Un groupe de jeunes ( ?) fait irruption sur la scène, brutalise le pauvre, qui doit déguerpir, la jeune fille reparaît, portant deux sacs, l’air épuisé, et le rideau se referme, l’ouverture a été donnée. Présentée comme une version de concert avec mise en espace et un ensemble de voix qui ne sont pas celles de superstars, cette Cenerentola s’est révélée, avec trois fois rien (en apparence), être une mise en scène éblouissante, tout simplement géniale ! Restent Michele Pertusi qu’ona connu plus en voix dans le rôle d’Alidoro et Bruno Campanella quifait bien pâle figure face à Riccardo Chailly, chef au disque.

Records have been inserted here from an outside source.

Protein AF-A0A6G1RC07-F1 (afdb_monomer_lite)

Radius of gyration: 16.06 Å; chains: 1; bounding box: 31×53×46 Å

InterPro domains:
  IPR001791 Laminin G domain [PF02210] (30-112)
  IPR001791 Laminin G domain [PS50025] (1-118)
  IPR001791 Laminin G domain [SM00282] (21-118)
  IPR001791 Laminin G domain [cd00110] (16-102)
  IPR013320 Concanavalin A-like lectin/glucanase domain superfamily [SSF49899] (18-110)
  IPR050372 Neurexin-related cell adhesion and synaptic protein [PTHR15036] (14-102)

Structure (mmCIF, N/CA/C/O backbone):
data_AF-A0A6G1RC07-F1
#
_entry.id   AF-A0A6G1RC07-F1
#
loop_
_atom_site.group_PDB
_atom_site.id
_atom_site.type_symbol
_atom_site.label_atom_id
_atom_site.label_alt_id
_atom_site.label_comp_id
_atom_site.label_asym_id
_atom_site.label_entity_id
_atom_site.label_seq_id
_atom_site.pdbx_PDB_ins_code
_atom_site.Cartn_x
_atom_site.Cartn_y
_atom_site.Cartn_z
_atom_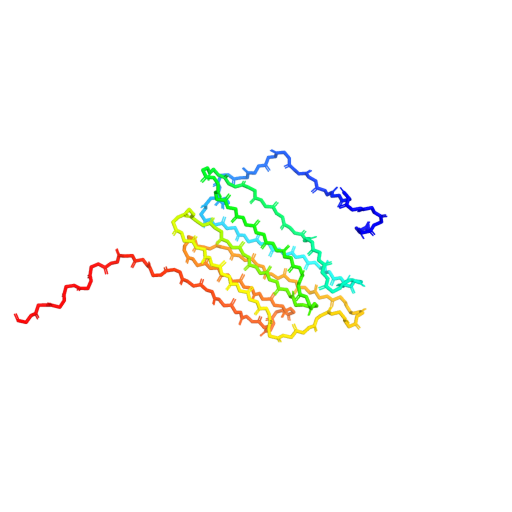site.occupancy
_atom_site.B_iso_or_equiv
_atom_site.auth_seq_id
_atom_site.auth_comp_id
_atom_site.auth_asym_id
_atom_site.auth_atom_id
_atom_site.pdbx_PDB_model_num
ATOM 1 N N . ARG A 1 1 ? 3.701 12.921 13.295 1.00 69.75 1 ARG A N 1
ATOM 2 C CA . ARG A 1 1 ? 2.234 12.764 13.101 1.00 69.75 1 ARG A CA 1
ATOM 3 C C . ARG A 1 1 ? 1.882 13.313 11.724 1.00 69.75 1 ARG A C 1
ATOM 5 O O . ARG A 1 1 ? 2.185 14.470 11.477 1.00 69.75 1 ARG A O 1
ATOM 12 N N . PHE A 1 2 ? 1.299 12.503 10.842 1.00 83.62 2 PHE A N 1
ATOM 13 C CA . PHE A 1 2 ? 0.861 12.937 9.506 1.00 83.62 2 PHE A CA 1
ATOM 14 C C . PHE A 1 2 ? -0.597 13.420 9.524 1.00 83.62 2 PHE A C 1
ATOM 16 O O . PHE A 1 2 ? -1.325 13.158 10.486 1.00 83.62 2 PHE A O 1
ATOM 23 N N . GLY A 1 3 ? -1.016 14.137 8.478 1.00 79.56 3 GLY A N 1
ATOM 24 C CA . GLY A 1 3 ? -2.387 14.641 8.333 1.00 79.56 3 GLY A CA 1
ATOM 25 C C . GLY A 1 3 ? -2.674 15.979 9.023 1.00 79.56 3 GLY A C 1
ATOM 26 O O . GLY A 1 3 ? -3.839 16.327 9.177 1.00 79.56 3 GLY A O 1
ATOM 27 N N . GLY A 1 4 ? -1.639 16.715 9.452 1.00 81.25 4 GLY A N 1
ATOM 28 C CA . GLY A 1 4 ? -1.773 18.115 9.889 1.00 81.25 4 GLY A CA 1
ATOM 29 C C . GLY A 1 4 ? -1.865 19.098 8.715 1.00 81.25 4 GLY A C 1
ATOM 30 O O . GLY A 1 4 ? -2.544 20.111 8.818 1.00 81.25 4 GLY A O 1
ATOM 31 N N . ALA A 1 5 ? -1.241 18.759 7.583 1.00 85.00 5 ALA A N 1
ATOM 32 C CA . ALA A 1 5 ? -1.409 19.423 6.295 1.00 85.00 5 ALA A CA 1
ATOM 33 C C . ALA A 1 5 ? -1.556 18.366 5.181 1.00 85.00 5 ALA A C 1
ATOM 35 O O . ALA A 1 5 ? -1.022 17.260 5.327 1.00 85.00 5 ALA A O 1
ATOM 36 N N . PRO A 1 6 ? -2.223 18.676 4.051 1.00 81.38 6 PRO A N 1
ATOM 37 C CA . PRO A 1 6 ? -2.388 17.729 2.942 1.00 81.38 6 PRO A CA 1
ATOM 38 C C . PRO A 1 6 ? -1.068 17.214 2.347 1.00 81.38 6 PRO A C 1
ATOM 40 O O . PRO A 1 6 ? -1.025 16.116 1.803 1.00 81.38 6 PRO A O 1
ATOM 43 N N . SER A 1 7 ? 0.010 17.993 2.462 1.00 85.00 7 SER A N 1
ATOM 44 C CA . SER A 1 7 ? 1.333 17.700 1.896 1.00 85.00 7 SER A CA 1
ATOM 45 C C . SER A 1 7 ? 2.329 17.095 2.892 1.00 85.00 7 SER A C 1
ATOM 47 O O . SER A 1 7 ? 3.487 16.879 2.529 1.00 85.00 7 SER A O 1
ATOM 49 N N . SER A 1 8 ? 1.917 16.831 4.141 1.00 90.75 8 SER A N 1
ATOM 50 C CA . SER A 1 8 ? 2.798 16.244 5.157 1.00 90.75 8 SER A CA 1
ATOM 51 C C . SER A 1 8 ? 3.319 14.880 4.691 1.00 90.75 8 SER A C 1
ATOM 53 O O . SER A 1 8 ? 2.543 13.929 4.599 1.00 90.75 8 SER A O 1
ATOM 55 N N . ARG A 1 9 ? 4.629 14.773 4.440 1.00 92.00 9 ARG A N 1
ATOM 56 C CA . ARG A 1 9 ? 5.293 13.544 3.982 1.00 92.00 9 ARG A CA 1
ATOM 57 C C . ARG A 1 9 ? 6.700 13.410 4.557 1.00 92.00 9 ARG A C 1
ATOM 59 O O . ARG A 1 9 ? 7.315 14.406 4.930 1.00 92.00 9 ARG A O 1
ATOM 66 N N . TRP A 1 10 ? 7.190 12.178 4.596 1.00 92.25 10 TRP A N 1
ATOM 67 C CA . TRP A 1 10 ? 8.611 11.868 4.723 1.00 92.25 10 TRP A CA 1
ATOM 68 C C . TRP A 1 10 ? 9.074 11.254 3.411 1.00 92.25 10 TRP A C 1
ATOM 70 O O . TRP A 1 10 ? 8.356 10.450 2.819 1.00 92.25 10 TRP A O 1
ATOM 80 N N . GLU A 1 11 ? 10.239 11.686 2.948 1.00 91.44 11 GLU A N 1
ATOM 81 C CA . GLU A 1 11 ? 10.760 11.371 1.625 1.00 91.44 11 GLU A CA 1
ATOM 82 C C . GLU A 1 11 ? 12.209 10.908 1.757 1.00 91.44 11 GLU A C 1
ATOM 84 O O . GLU A 1 11 ? 12.971 11.453 2.555 1.00 91.44 11 GLU A O 1
ATOM 89 N N . PHE A 1 12 ? 12.563 9.882 0.988 1.00 87.19 12 PHE A N 1
ATOM 90 C CA . PHE A 1 12 ? 13.903 9.312 0.926 1.00 87.19 12 PHE A CA 1
ATOM 91 C C . PHE A 1 12 ? 14.380 9.411 -0.522 1.00 87.19 12 PHE A C 1
ATOM 93 O O . PHE A 1 12 ? 13.637 9.046 -1.431 1.00 87.19 12 PHE A O 1
ATOM 100 N N . GLY A 1 13 ? 15.591 9.929 -0.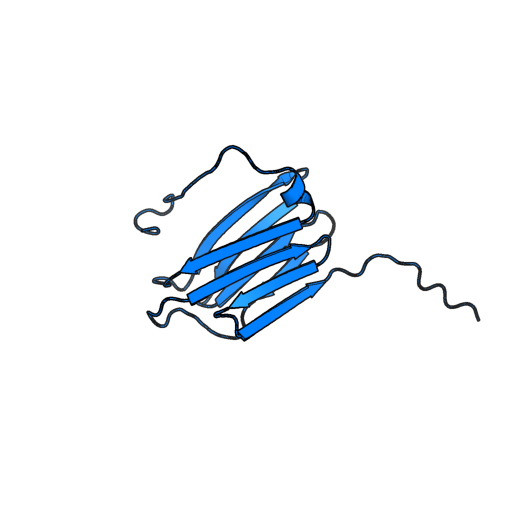733 1.00 83.00 13 GLY A N 1
ATOM 101 C CA . GLY A 1 13 ? 16.128 10.169 -2.077 1.00 83.00 13 GLY A CA 1
ATOM 102 C C . GLY A 1 13 ? 16.690 8.922 -2.762 1.00 83.00 13 GLY A C 1
ATOM 103 O O . GLY A 1 13 ? 16.711 8.855 -3.987 1.00 83.00 13 GLY A O 1
ATOM 104 N N . GLU A 1 14 ? 17.113 7.921 -1.989 1.00 81.06 14 GLU A N 1
ATOM 105 C CA . GLU A 1 14 ? 17.706 6.695 -2.520 1.00 81.06 14 GLU A CA 1
ATOM 106 C C . GLU A 1 14 ? 16.745 5.517 -2.380 1.00 81.06 14 GLU A C 1
ATOM 108 O O . GLU A 1 14 ? 16.270 5.196 -1.288 1.00 81.06 14 GLU A O 1
ATOM 113 N N . ILE A 1 15 ? 16.471 4.853 -3.504 1.00 78.69 15 ILE A N 1
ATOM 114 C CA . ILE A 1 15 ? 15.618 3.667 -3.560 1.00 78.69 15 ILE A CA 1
Protein 9J34 (pdb70)

Organism: Arabidopsis thaliana (NCBI:txid3702)

Solvent-accessible surface area: 94487 Å² total; per-residue (Å²): 92,71,40,36,98,7,95,101,11,94,188,74,5,84,62,0,24,98,11,0,35,81,0,6,30,28,5,5,8,1,2,0,0,1,14,1,61,47,98,60,14,2,0,5,27,2,126,145,4,11,112,54,0,16,68,69,2,36,151,9,6,109,60,4,64,53,10,8,75,27,34,65,120,12,8,65,70,40,168,91,120,56,34,127,89,111,159,77,5,20,135,118,7,97,98,53,69,49,109,44,3,56,86,0,9,71,47,68,0,9,86,0,20,122,98,86,12,86,148,68,222,69,29,57,8,39,20,2,6,42,62,2,25,84,25,8,63,143,4,89,121,9,2,76,89,5,39,134,32,9,132,111,35,30,82,163,91,148,67,56,28,141,22,36,12,45,105,7,49,97,57,0,62,21,20,0,12,21,12,0,0,39,1,0,2,49,0,0,25,29,1,4,43,4,1,64,94,0,14,146,129,79,136,62,107,19,100,75,163,38,7,39,30,75,130,165,56,97,42,25,9,86,36,0,87,127,14,1,16,11,124,116,73,68,88,128,81,25,52,4,17,10,4,35,84,0,1,61,34,20,2,1,61,26,106,79,60,68,36,0,48,54,27,0,10,6,22,1,0,27,10,0,7,0,12,0,13,45,7,148,22,4,43,78,34,168,1,0,36,17,0,14,118,1,0,31,21,0,0,48,20,10,0,49,2,0,0,20,9,0,28,62,25,31,1,66,38,52,69,40,40,59,18,25,9,97,100,89,9,3,60,66,12,0,63,55,22,69,6,54,87,103,10,35,129,78,4,82,70,18,42,74,0,70,35,54,16,34,45,30,10,91,15,94,82,20,4,54,74,6,11,80,2,3,54,44,45,0,17,89,82,24,0,36,74,19,0,78,130,1,98,33,1,99,146,18,83,124,75,14,12,30,24,0,3,61,58,1,56,41,32,16,19,10,65,126,11,62,24,21,87,63,27,20,57,9,37,29,0,2,0,0,56,82,15,95,0,38,0,76,14,104,143,185,84,59,73,109,16,26,73,10,47,35,6,5,70,44,0,26,92,27,1,58,79,154,71,64,105,92,48,31,103,5,75,41,20,0,80,1,66,103,43,0,9,1,2,0,0,94,11,111,47,6,64,101,4,16,66,75,74,263,91,72,40,38,99,7,95,101,10,94,186,75,5,83,60,0,24,100,11,1,35,84,0,9,28,27,5,6,8,1,2,0,0,2,13,1,56,48,96,55,14,2,0,3,26,1,125,142,4,12,112,55,0,16,68,68,2,36,150,9,6,108,61,4,62,53,10,9,74,28,34,65,119,12,7,67,69,43,171,83,119,55,36,127,91,110,160,78,4,19,136,117,8,96,98,54,69,48,109,42,4,56,86,0,10,72,47,68,0,9,86,0,20,122,97,85,12,85,146,69,223,69,32,59,7,41,21,2,6,43,62,2,24,85,24,8,64,142,4,88,120,10,1,76,89,5,38,135,30,8,131,108,37,29,84,159,87,147,61,55,27,142,24,35,12,45,106,7,50,97,57,1,61,22,21,0,12,21,12,0,0,38,0,0,2,51,0,0,26,30,1,3,45,2,0,61,92,0,13,142,120,83,141,56,110,17,99,74,163,41,6,32,34,77,133,163,51,94,40,23,8,86,36,0,88,127,13,1,15,11,124,115,72,67,86,126,81,25,52,3,17,10,4,38,84,0,2,61,34,20,2,1,64,26,105,79,62,70,40,0,49,58,28,0,10,5,21,1,0,26,10,1,6,0,13,0,13,41,8,149,24,4,45,79,33,168,2,0,34,16,0,13,120,0,0,29,22,0,0,47,18,12,0,52,1,0,0,18,9,0,27,65,24,43,1,63,39,52,69,44,39,60,18,26,11,101,94,87,8,4,60,77,16,0,62,69,27,69,6,57,87,102,11,37,129,79,3,83,69,20,44,74,0,71,37,53,18,44,53,29,11,90,18,93,81,23,3,55,79,9,16,97,3,6,53,58,41,0,16,88,78,24,1,36,72,20,0,77,131,0,99,34,1,99,145,19,82,122,78,13,11,32,25,0,2,60,57,1,54,44,32,19,21,12,66,127,12,62,22,24,89,66,27,21,57,10,37,30,0,2,0,0,58,82,16,92,0,38,0,75,15,105,143,184,83,60,70,111,16,25,76,11,47,36,7,5,70,45,0,26,92,27,1,58,80,152,71,63,105,87,50,30,101,5,76,40,20,0,82,1,66,102,42,0,10,1,3,0,0,94,10,112,46,6,64,103,4,16,67,80,72,262,90,71,40,37,98,7,94,103,10,92,185,73,6,85,62,0,26,97,10,1,35,83,0,8,29,26,6,6,7,0,2,0,0,2,14,1,60,48,96,58,14,3,0,5,25,1,124,142,5,12,112,53,0,16,67,69,2,37,149,8,7,107,60,3,64,52,10,8,74,27,33,66,115,12,8,67,72,41,166,90,120,56,35,125,91,108,161,77,4,19,134,118,7,96,96,53,68,49,109,43,4,57,85,0,9,71,47,69,0,9,86,0,20,119,98,85,12,88,148,69,222,69,28,61,8,39,20,1,6,43,62,2,25,84,25,7,59,142,4,89,118,11,2,76,89,5,40,135,32,10,134,109,35,28,82,164,87,148,60,54,26,140,21,35,11,45,107,6,44,97,57,1,58,22,22,0,12,22,12,0,0,40,0,0,2,49,0,0,25,29,1,3,44,4,1,62,93,0,13,145,130,79,136,62,108,19,100,72,161,39,8,41,32,66,132,162,54,96,41,24,8,86,35,0,87,126,15,1,16,13,127,116,73,68,88,128,82,25,52,4,19,10,4,36,84,0,1,60,36,20,2,1,62,25,108,81,62,64,36,0,47,50,28,0,9,7,22,1,0,25,11,0,7,0,12,0,12,45,7,146,24,5,46,79,39,169,2,0,37,16,0,15,119,1,0,34,22,0,0,48,19,12,0,52,2,0,0,20,8,0,27,63,26,43,1,64,39,57,71,43,40,62,18,24,9,99,97,86,10,4,61,68,14,0,61,63,26,68,5,56,87,102,10,36,129,77,4,84,70,19,41,74,0,69,36,54,24,45,56,28,14,87,20,93,82,26,4,56,77,11,16,94,5,7,54,56,45,0,17,88,84,26,1,35,73,20,0,79,132,0,99,35,1,102,146,18,83,120,82,14,13,30,24,0,2,60,57,2,55,46,30,19,21,10,66,124,9,63,20,24,84,65,26,22,57,9,39,28,0,3,0,0,55,81,15,93,0,37,0,77,15,105,142,184,84,60,74,111,16,25,75,10,48,36,5,6,70,44,0,25,91,28,1,60,79,152,71,64,102,90,49,29,100,6,76,39,18,0,81,1,66,102,42,0,11,1,2,0,0,92,11,113,46,7,63,103,3,17,68,76,72,260,89,71,40,37,97,7,95,102,10,93,186,73,5,83,62,0,25,99,12,1,33,82,0,8,29,26,5,6,7,1,2,0,0,2,13,0,56,48,96,59,13,4,0,4,26,2,123,143,4,11,113,55,0,15,67,68,2,37,150,10,7,107,62,4,66,52,10,8,76,28,33,66,120,11,7,65,70,40,160,94,120,56,36,129,91,113,161,77,4,18,136,118,7,97,98,54,68,49,108,43,4,58,86,0,9,71,48,68,0,10,86,0,20,121,98,86,13,88,149,68,222,69,30,59,8,38,21,1,6,43,62,1,26,85,25,8,63,142,4,88,120,8,2,76,87,5,40,135,31,9,132,109,36,30,81,162,88,148,64,54,26,141,20,34,10,46,105,7,47,100,57,1,60,23,22,0,11,20,12,0,0,38,0,0,2,49,0,0,25,30,1,3,43,4,1,63,94,1,15,146,130,79,136,61,108,19,101,73,162,38,7,31,32,66,135,166,55,97,42,25,8,85,38,0,86,126,14,1,17,12,126,114,73,68,84,127,80,23,52,3,18,10,4,36,83,0,2,60,38,21,2,1,61,27,105,78,61,66,37,0,49,52,27,0,9,6,21,1,0,27,9,0,6,0,10,0,11,44,7,145,21,4,47,79,41,170,1,0,37,18,0,15,118,1,0,34,22,1,0,51,19,12,0,47,1,0,0,21,8,0,27,66,26,60,1,64,40,49,69,42,41,62,16,27,8,96,98,90,11,1,58,59,7,0,57,47,24,68,6,48,85,103,6,35,129,70,0,76,70,18,38,69,0,69,35,54,19,45,55,29,12,90,18,93,84,24,4,55,76,9,15,92,4,5,53,53,44,0,17,88,80,24,1,37,74,20,0,77,130,1,99,36,1,99,145,19,81,121,82,13,11,30,24,0,2,60,56,2,55,46,32,20,16,6,64,125,6,58,16,20,78,63,23,17,58,10,41,28,0,3,0,0,56,82,14,95,0,39,0,76,14,106,143,186,82,59,71,110,16,26,74,10,46,38,7,6,69,43,0,26,91,27,1,61,79,153,70,64,106,86,48,30,101,4,76,40,18,0,81,1,67,102,42,0,10,1,3,0,0,95,10,113,46,6,64,102,3,16,68,79,73,262

Nearest PDB structures (foldseek):
  7rhl-assembly1_C  TM=7.294E-01  e=2.147E-18  Homo sapiens
  8ev8-assembly1_C  TM=7.287E-01  e=7.428E-18  Homo sapiens
  7rhl-assembly1_A  TM=7.340E-01  e=1.124E-17  Homo sapiens
  8eu3-assembly1_C  TM=7.113E-01  e=1.699E-17  Homo sapiens
  7rhl-assembly1_D  TM=7.211E-01  e=1.069E-16  Homo sapiens

B-factor: mean 57.94, std 18.97, range [13.25, 103.83]

InterPro domains:
  IPR000595 Cyclic nucleotide-binding domain [PF00027] (507-598)
  IPR000595 Cyclic nucleotide-binding domain [PS50042] (486-570)
  IPR000595 Cyclic nucleotide-binding domain [SM00100] (486-617)
  IPR000595 Cyclic nucleotide-binding domain [cd00038] (486-617)
  IPR005821 Ion transport domain [PF00520] (95-413)
  IPR014710 RmlC-like jelly roll fold [G3DSA:2.60.120.10] (484-604)
  IPR018490 Cyclic nucleotide-binding domain superfamily [SSF51206] (415-609)

Secondary structure (DSSP, 8-state):
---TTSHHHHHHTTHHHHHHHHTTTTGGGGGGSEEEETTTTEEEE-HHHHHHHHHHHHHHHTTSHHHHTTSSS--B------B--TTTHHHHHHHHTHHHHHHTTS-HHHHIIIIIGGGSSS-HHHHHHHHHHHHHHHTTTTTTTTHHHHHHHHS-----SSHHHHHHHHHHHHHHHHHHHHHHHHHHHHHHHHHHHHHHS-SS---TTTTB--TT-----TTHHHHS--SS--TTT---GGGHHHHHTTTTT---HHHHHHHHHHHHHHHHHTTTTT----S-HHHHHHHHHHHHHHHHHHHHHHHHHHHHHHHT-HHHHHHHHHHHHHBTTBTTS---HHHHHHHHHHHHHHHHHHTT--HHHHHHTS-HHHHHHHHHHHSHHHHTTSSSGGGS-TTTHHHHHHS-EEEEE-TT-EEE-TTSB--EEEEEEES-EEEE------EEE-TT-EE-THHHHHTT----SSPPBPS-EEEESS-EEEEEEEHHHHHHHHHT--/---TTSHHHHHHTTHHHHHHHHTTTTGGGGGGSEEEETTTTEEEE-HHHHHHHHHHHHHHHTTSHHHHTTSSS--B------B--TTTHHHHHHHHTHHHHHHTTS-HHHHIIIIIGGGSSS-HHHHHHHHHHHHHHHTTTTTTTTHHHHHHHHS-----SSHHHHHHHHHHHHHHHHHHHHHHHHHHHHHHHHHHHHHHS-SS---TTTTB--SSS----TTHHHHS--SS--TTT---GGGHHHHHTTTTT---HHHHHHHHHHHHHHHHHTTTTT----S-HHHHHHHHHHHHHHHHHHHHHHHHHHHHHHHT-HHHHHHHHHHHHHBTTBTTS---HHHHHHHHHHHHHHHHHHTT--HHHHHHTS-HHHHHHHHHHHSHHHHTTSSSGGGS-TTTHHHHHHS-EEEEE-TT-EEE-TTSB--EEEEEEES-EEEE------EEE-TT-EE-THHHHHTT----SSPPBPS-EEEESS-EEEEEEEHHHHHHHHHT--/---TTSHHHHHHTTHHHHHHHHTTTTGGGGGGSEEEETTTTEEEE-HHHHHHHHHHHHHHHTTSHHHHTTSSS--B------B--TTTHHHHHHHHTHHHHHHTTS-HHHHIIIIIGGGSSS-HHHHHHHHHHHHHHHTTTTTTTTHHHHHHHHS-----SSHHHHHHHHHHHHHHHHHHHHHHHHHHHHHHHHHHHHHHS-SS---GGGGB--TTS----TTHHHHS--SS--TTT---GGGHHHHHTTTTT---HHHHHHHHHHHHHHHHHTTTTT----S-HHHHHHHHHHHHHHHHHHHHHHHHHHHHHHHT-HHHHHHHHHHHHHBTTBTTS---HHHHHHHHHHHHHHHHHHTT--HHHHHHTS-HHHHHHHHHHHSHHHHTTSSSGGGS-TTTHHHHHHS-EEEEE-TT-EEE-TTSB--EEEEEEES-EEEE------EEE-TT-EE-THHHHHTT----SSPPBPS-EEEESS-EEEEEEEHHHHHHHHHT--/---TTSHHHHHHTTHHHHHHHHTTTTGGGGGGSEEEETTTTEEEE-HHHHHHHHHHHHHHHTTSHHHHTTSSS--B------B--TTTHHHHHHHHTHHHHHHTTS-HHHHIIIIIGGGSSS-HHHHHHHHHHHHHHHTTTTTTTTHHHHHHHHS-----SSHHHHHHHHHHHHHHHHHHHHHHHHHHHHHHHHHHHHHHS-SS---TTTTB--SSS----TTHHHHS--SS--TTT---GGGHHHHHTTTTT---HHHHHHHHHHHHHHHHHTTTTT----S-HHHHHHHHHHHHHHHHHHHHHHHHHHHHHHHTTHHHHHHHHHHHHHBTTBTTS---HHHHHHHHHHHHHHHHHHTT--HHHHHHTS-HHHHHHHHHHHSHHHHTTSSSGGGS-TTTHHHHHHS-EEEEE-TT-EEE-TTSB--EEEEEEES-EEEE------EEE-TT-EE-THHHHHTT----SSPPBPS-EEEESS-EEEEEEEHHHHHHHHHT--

Dans les commentaires qui accompagnent l’édition critique de La Cenerentola établie par ses soins, Alberto Zedda éclaire l’importance de l’œuvre dans la production de Rossini. Pas de chance ce soir-là pour Philippe Estèphe qui n’a pu proposer qu’un acte en Dandini, la voix lui ayant fait défaut pour le second, ce qui nous a valu une réapparition de Florian Sempey.Orchestre toujours irréprochable sous la conduite d’un Michele Spotti décidément très inspiré dans ce répertoire. Michele Angelini est Don Ramiro à la voix étroite dans les aigus mais solide dans le milieu de la gamme. Elle gère bien la longue partition du rôle-titre en évitant de s’aventurer sur des chemins risqués, préférant une conduite prudente, ce qui lui permet d’aborder le « Non più mesta accanto » final avec les réserves nécessaires. Les deux voix se complètent bien, insufflant ce qu’il faut d’acide et de fiel tout au long de l’ouvrage.
Critique Musicale Et Autres Textes Sur La Musique (romain Rolland)
Le spectateur aura donc passé une bonne soirée, il aura ri de bon cœur, l’œuvre s’y prête volontiers, mais ne ressortira guère nourri de la représentation. L’orchestre de l’Opéra national https://www.themoviedb.org/u/hazcasino de Lorraine, sans être un phalange de tout premier plan, a bénéficié du travail en profondeur fourni par le chef. On soulignera l’excellente prestation de Alessio Arduini dans le rôle de Dandini, virtuose, très musical et fort attachant dans son jeu de scène. Vocalement un peu en retrait des autres chanteurs, Gyula Nagy en Don Magnifico, compense par un jeu de scène fort drôle, dégoulinant de vulgarité et de veulerie.
Quand des sonorités sont nasales, quand les notes périlleuses sont émises à l’arraché, d’autres prudemment transposées, quand l’agilité s’essouffle, quand le chant syllabique s’escamote, quand la voix est grossie pour faire un effet, doit-on approuver ? Mais faut-il se satisfaire d’entendre chanter Rossini sans éprouver l’ivresse que donnerait l’illusion de la facilité, partie intégrante du bel canto ? Rossini lâche la bride à son ironie pour camper au bout de sa plume des personnages dont certains sont des marionnettes, Angelina exceptée.